(Data extracted from a collection)
· · · · · · ·
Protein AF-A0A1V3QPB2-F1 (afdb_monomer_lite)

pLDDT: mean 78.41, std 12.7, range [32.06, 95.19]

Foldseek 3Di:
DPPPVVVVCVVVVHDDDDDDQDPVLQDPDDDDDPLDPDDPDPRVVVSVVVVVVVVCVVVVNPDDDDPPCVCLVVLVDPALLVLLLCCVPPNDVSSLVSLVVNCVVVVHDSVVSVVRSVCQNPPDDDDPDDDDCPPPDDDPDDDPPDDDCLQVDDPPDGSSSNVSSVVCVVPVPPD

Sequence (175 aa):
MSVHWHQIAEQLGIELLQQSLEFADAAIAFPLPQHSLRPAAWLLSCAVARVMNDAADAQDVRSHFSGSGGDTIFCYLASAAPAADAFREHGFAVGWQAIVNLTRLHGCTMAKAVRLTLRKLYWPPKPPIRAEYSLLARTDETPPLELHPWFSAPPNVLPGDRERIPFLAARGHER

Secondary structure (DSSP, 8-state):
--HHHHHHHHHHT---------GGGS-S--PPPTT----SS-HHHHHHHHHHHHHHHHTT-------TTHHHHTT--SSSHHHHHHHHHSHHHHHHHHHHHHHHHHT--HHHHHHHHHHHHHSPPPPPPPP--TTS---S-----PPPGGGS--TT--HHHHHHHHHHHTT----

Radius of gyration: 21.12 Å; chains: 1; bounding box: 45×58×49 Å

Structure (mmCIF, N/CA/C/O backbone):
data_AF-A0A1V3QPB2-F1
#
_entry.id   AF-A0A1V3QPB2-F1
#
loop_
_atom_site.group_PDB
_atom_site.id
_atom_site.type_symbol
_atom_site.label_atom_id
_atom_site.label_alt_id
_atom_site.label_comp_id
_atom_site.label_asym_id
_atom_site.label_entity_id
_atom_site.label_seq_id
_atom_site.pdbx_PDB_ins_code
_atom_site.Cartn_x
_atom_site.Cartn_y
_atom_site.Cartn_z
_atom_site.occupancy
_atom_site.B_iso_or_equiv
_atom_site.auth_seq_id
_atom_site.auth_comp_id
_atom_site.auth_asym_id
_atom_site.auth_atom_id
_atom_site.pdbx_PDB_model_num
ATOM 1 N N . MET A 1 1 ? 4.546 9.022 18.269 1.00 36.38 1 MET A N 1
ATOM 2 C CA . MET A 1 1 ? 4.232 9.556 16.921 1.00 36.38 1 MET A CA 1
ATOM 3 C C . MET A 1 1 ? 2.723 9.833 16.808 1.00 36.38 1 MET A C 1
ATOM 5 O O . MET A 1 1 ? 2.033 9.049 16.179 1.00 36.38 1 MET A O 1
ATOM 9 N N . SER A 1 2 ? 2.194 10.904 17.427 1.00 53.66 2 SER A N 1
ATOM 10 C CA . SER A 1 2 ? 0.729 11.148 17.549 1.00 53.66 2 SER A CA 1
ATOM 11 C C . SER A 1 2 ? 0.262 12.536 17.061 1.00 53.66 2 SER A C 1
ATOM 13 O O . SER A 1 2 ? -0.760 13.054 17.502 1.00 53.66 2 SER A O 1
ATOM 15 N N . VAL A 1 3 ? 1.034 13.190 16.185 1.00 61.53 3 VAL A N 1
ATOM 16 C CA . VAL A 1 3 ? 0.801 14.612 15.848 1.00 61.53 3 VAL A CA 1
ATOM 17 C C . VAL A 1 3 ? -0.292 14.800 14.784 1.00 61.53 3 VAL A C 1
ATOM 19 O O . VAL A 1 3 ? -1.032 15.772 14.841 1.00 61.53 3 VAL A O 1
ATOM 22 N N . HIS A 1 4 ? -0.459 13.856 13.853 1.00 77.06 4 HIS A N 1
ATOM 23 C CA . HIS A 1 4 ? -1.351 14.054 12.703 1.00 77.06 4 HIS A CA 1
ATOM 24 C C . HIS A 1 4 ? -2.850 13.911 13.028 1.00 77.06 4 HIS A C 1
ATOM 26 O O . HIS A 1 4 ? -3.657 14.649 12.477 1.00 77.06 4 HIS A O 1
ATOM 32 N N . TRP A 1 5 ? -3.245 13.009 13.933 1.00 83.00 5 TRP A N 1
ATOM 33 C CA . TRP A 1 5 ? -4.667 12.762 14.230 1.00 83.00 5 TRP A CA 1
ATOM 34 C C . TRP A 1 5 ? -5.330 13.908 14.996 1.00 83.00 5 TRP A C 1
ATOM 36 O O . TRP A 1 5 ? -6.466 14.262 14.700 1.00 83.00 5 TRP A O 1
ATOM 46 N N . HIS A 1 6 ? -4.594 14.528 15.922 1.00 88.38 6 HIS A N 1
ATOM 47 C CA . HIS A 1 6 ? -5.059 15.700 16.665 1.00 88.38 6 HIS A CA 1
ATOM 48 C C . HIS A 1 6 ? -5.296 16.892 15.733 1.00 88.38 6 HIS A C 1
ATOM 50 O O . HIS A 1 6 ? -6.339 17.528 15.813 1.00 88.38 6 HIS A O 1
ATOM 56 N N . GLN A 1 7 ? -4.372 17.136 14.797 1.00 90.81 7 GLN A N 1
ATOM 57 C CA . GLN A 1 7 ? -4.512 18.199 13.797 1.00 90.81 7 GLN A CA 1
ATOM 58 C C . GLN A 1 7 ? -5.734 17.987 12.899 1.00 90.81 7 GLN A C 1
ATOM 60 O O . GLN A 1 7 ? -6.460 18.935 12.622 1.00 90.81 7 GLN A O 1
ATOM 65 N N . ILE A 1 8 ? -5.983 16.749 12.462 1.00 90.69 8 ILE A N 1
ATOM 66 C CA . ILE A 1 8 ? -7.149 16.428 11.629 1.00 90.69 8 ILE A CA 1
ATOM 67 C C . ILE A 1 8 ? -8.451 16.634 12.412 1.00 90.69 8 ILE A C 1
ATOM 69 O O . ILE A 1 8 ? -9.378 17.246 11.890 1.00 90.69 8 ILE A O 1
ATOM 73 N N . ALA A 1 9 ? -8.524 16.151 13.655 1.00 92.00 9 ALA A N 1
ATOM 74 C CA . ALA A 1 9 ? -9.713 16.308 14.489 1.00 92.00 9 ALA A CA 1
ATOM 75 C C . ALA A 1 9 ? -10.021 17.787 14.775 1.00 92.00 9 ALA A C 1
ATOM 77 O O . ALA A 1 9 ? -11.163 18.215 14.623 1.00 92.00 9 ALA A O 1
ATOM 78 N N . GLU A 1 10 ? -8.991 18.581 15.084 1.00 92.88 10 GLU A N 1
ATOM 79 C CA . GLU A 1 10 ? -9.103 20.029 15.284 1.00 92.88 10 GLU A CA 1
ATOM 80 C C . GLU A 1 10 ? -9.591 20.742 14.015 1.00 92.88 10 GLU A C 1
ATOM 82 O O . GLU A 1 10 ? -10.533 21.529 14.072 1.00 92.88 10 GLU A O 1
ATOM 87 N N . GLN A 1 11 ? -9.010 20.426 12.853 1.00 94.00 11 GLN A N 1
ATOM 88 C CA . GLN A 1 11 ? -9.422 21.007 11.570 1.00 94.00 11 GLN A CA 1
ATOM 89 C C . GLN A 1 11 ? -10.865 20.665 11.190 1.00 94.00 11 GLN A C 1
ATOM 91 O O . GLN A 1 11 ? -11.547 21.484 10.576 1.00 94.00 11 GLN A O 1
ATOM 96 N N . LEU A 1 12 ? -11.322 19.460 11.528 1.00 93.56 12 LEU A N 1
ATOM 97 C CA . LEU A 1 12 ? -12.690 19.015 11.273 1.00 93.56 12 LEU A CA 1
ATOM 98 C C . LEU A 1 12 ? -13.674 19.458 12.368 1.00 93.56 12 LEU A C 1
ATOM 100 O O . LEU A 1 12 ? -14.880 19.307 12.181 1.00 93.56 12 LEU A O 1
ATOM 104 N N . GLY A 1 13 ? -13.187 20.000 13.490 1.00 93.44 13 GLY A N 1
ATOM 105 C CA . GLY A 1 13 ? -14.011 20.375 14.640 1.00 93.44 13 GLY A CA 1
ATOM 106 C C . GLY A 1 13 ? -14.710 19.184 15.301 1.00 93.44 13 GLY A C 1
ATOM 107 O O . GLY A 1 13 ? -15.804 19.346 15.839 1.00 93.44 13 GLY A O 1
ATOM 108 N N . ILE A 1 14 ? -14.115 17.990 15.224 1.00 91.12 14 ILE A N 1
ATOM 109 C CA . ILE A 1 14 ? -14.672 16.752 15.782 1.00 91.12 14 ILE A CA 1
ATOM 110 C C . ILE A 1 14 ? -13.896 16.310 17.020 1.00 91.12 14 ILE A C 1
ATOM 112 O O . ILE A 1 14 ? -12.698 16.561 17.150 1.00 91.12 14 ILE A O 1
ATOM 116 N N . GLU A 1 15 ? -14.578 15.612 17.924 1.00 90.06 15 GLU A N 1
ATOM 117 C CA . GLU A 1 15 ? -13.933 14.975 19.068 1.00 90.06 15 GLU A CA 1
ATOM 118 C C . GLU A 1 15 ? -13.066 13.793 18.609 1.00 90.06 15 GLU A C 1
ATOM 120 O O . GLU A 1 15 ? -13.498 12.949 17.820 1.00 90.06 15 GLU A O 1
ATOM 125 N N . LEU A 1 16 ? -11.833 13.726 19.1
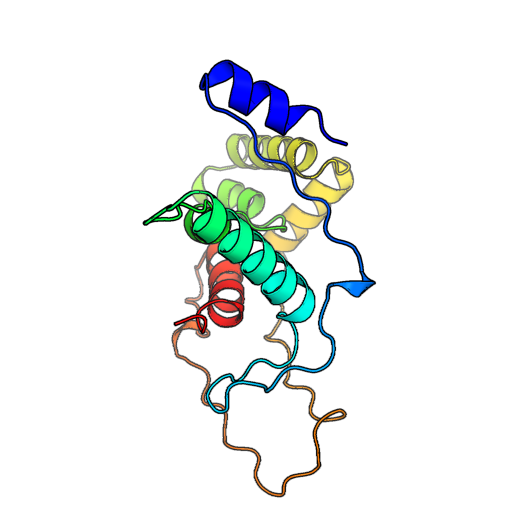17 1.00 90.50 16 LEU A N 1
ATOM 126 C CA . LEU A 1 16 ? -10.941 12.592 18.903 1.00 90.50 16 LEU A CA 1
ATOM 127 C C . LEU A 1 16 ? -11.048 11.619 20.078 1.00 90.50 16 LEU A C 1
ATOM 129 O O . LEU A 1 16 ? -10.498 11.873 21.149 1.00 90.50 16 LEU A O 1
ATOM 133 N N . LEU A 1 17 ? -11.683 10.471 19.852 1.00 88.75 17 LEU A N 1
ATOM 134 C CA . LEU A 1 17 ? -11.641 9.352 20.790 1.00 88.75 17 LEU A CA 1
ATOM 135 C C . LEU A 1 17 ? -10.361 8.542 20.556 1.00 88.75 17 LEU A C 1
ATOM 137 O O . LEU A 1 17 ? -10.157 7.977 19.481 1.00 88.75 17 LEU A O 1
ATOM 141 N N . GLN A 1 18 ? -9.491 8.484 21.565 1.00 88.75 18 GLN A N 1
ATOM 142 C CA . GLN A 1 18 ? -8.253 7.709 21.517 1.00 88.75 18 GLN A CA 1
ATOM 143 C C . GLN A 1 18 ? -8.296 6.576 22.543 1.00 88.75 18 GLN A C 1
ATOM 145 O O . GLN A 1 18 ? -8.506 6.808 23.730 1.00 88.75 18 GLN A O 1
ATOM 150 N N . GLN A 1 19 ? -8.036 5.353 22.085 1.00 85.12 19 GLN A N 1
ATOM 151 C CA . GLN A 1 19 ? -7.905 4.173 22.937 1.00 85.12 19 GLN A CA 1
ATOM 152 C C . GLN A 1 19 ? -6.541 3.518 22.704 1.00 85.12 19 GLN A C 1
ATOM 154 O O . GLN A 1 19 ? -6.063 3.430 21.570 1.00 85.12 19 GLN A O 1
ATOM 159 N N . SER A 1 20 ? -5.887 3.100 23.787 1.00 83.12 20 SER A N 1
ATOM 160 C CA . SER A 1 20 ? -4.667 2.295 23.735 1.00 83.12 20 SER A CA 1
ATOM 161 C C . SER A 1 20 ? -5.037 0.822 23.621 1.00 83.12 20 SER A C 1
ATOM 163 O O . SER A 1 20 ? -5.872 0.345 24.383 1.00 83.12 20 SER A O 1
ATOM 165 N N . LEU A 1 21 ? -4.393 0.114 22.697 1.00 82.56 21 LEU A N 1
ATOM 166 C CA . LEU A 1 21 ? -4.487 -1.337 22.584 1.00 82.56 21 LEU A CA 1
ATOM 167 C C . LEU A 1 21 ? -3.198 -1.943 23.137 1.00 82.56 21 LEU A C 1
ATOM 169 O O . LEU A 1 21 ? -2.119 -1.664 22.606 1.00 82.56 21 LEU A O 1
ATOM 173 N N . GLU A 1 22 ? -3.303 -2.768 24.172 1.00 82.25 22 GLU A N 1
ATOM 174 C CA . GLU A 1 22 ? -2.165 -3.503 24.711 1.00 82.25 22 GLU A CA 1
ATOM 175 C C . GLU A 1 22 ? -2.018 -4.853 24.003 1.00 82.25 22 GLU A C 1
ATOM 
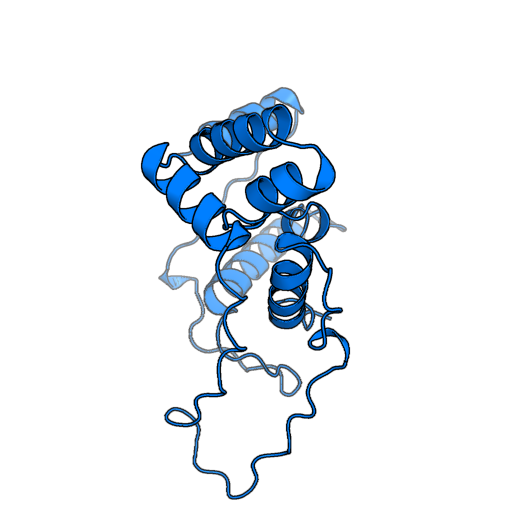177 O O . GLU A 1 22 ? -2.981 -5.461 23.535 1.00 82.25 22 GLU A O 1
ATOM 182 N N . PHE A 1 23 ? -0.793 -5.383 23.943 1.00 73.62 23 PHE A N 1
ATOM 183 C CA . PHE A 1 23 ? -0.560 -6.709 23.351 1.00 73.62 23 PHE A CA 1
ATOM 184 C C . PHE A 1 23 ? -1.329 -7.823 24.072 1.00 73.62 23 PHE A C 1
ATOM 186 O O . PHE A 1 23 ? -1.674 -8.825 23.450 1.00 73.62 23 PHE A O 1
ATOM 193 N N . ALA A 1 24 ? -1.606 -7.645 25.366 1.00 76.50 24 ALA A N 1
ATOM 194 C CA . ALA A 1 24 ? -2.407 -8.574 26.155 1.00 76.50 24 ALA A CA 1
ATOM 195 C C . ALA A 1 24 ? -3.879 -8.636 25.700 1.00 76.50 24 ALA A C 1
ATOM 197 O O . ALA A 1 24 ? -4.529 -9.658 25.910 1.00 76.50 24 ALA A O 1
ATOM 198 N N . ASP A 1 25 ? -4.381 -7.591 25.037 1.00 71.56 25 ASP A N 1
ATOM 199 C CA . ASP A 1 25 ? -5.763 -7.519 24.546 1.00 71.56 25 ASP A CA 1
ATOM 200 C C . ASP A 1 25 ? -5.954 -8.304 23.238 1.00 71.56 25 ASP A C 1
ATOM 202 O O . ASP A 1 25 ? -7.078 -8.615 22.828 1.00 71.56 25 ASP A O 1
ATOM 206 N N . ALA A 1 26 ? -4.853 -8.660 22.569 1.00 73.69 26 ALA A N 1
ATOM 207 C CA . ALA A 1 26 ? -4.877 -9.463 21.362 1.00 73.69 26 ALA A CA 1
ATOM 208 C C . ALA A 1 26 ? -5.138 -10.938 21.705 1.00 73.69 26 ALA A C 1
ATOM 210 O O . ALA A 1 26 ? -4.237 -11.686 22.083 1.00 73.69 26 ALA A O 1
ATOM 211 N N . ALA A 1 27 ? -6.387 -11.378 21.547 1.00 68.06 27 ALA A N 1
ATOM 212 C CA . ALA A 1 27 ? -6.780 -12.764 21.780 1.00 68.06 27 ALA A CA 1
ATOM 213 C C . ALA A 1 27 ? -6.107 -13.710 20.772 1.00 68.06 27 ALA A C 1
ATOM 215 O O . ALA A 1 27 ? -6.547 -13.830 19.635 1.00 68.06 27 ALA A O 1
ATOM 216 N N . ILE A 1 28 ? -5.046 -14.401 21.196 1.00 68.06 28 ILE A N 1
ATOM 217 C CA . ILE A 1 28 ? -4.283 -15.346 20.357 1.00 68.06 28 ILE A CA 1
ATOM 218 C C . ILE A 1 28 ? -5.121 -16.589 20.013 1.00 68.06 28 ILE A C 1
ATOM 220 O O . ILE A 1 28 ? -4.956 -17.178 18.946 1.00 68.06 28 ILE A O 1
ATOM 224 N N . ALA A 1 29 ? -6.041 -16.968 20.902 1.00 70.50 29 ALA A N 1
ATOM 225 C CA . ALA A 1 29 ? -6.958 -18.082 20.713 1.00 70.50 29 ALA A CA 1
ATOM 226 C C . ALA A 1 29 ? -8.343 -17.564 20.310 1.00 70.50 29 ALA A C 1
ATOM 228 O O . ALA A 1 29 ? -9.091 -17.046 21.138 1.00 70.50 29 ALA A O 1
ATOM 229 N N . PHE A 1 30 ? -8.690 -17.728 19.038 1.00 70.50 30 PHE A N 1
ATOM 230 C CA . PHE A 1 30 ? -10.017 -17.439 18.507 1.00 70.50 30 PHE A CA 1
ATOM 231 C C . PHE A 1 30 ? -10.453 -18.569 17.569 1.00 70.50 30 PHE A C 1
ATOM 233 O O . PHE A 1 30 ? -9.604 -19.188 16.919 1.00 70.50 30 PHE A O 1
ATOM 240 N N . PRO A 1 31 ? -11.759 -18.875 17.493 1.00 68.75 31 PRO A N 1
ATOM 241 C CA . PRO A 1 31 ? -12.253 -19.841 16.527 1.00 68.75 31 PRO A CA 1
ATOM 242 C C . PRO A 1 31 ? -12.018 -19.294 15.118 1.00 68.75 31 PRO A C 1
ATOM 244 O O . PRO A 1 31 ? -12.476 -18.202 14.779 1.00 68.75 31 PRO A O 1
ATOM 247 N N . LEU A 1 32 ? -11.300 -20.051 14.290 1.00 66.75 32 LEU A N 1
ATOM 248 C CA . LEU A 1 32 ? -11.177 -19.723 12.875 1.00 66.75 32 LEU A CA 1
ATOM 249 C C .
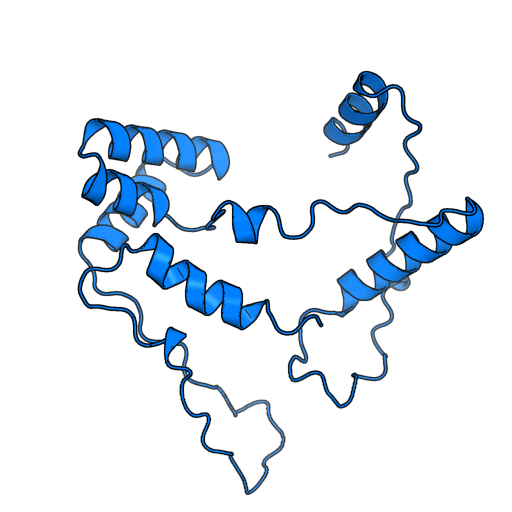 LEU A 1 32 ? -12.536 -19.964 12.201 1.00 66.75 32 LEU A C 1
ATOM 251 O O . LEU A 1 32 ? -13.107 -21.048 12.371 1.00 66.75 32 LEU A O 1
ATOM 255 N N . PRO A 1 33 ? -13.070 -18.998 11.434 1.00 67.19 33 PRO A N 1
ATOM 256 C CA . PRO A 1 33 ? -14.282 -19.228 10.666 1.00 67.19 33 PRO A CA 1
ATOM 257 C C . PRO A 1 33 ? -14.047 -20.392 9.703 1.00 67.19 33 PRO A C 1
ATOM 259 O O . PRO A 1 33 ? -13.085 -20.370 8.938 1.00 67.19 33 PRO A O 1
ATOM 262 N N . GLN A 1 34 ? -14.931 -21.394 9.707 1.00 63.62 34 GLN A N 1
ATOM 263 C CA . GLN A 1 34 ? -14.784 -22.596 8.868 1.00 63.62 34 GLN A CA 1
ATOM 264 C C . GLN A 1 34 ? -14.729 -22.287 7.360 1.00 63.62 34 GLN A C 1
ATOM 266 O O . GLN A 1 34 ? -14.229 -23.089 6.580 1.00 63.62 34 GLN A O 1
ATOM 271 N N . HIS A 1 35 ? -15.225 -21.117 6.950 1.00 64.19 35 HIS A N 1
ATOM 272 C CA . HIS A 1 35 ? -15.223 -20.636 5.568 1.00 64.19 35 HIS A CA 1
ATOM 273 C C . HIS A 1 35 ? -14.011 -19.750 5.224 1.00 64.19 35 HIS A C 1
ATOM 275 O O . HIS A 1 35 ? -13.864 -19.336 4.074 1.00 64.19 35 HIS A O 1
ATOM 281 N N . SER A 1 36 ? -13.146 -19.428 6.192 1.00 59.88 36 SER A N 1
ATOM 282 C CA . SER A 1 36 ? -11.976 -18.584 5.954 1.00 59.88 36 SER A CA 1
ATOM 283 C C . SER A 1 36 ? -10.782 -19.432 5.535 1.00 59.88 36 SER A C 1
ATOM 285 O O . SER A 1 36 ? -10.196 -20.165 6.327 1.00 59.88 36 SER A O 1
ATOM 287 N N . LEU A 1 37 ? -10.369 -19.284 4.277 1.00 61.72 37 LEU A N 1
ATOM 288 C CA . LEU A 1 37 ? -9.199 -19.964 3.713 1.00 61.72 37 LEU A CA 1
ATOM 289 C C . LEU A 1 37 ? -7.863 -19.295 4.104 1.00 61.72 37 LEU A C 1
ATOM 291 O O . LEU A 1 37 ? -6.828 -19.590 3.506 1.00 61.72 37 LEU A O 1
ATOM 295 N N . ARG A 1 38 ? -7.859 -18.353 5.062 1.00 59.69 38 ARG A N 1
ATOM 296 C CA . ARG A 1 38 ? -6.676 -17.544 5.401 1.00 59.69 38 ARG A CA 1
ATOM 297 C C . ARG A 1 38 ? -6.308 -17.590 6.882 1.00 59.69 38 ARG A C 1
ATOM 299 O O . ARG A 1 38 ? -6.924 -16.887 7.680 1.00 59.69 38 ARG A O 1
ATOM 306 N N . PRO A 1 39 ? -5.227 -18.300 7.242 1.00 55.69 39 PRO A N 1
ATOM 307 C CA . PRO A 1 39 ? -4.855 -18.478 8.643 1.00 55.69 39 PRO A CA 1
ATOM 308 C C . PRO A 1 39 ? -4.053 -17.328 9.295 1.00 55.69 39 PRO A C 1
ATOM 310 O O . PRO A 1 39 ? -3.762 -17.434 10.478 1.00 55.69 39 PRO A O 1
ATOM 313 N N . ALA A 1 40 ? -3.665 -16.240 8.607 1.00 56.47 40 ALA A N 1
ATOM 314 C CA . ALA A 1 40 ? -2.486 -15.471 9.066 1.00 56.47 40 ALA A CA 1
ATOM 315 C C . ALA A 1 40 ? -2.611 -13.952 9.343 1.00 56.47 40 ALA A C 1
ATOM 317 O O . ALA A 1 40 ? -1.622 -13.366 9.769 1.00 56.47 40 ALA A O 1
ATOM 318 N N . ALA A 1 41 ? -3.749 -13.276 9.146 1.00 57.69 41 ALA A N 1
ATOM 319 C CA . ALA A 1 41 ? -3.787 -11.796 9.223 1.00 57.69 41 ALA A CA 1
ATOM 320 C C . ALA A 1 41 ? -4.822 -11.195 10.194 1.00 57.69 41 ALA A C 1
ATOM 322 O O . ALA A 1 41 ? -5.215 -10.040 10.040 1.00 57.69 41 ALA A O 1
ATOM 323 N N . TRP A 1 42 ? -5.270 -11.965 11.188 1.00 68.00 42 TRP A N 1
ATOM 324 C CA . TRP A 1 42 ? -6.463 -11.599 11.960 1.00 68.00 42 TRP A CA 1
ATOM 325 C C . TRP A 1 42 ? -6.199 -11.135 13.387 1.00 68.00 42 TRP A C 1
· · · · · · ·
## What is needed
Find where "ATOM 296 C CA" occurs in the data, and please write out that line through the last line exactly, with nothing else.

## Result for this task
ATOM 296 C CA . ARG A 1 38 ? -6.676 -17.544 5.401 1.00 59.69 38 ARG A CA 1
ATOM 297 C C . ARG A 1 38 ? -6.308 -17.590 6.882 1.00 59.69 38 ARG A C 1
ATOM 299 O O . ARG A 1 38 ? -6.924 -16.887 7.680 1.00 59.69 38 ARG A O 1
ATOM 306 N N . PRO A 1 39 ? -5.227 -18.300 7.242 1.00 55.69 39 PRO A N 1
ATOM 307 C CA . PRO A 1 39 ? -4.855 -18.478 8.643 1.00 55.69 39 PRO A CA 1
ATOM 308 C C . PRO A 1 39 ? -4.053 -17.328 9.295 1.00 55.69 39 PRO A C 1
ATOM 310 O O . PRO A 1 39 ? -3.762 -17.434 10.478 1.00 55.69 39 PRO A O 1
ATOM 313 N N . ALA A 1 40 ? -3.665 -16.240 8.607 1.00 56.47 40 ALA A N 1
ATOM 314 C CA . ALA A 1 40 ? -2.486 -15.471 9.066 1.00 56.47 40 ALA A CA 1
ATOM 315 C C . ALA A 1 40 ? -2.611 -13.952 9.343 1.00 56.47 40 ALA A C 1
ATOM 317 O O . ALA A 1 40 ? -1.622 -13.366 9.769 1.00 56.47 40 ALA A O 1
ATOM 318 N N . ALA A 1 41 ? -3.749 -13.276 9.146 1.00 57.69 41 ALA A N 1
ATOM 319 C CA . ALA A 1 41 ? -3.787 -11.796 9.223 1.00 57.69 41 ALA A CA 1
ATOM 320 C C . ALA A 1 41 ? -4.822 -11.195 10.194 1.00 57.69 41 ALA A C 1
ATOM 322 O O . ALA A 1 41 ? -5.215 -10.040 10.040 1.00 57.69 41 ALA A O 1
ATOM 323 N N . TRP A 1 42 ? -5.270 -11.965 11.188 1.00 68.00 42 TRP A N 1
ATOM 324 C CA . TRP A 1 42 ? -6.463 -11.599 11.960 1.00 68.00 42 TRP A CA 1
ATOM 325 C C . TRP A 1 42 ? -6.199 -11.135 13.387 1.00 68.00 42 TRP A C 1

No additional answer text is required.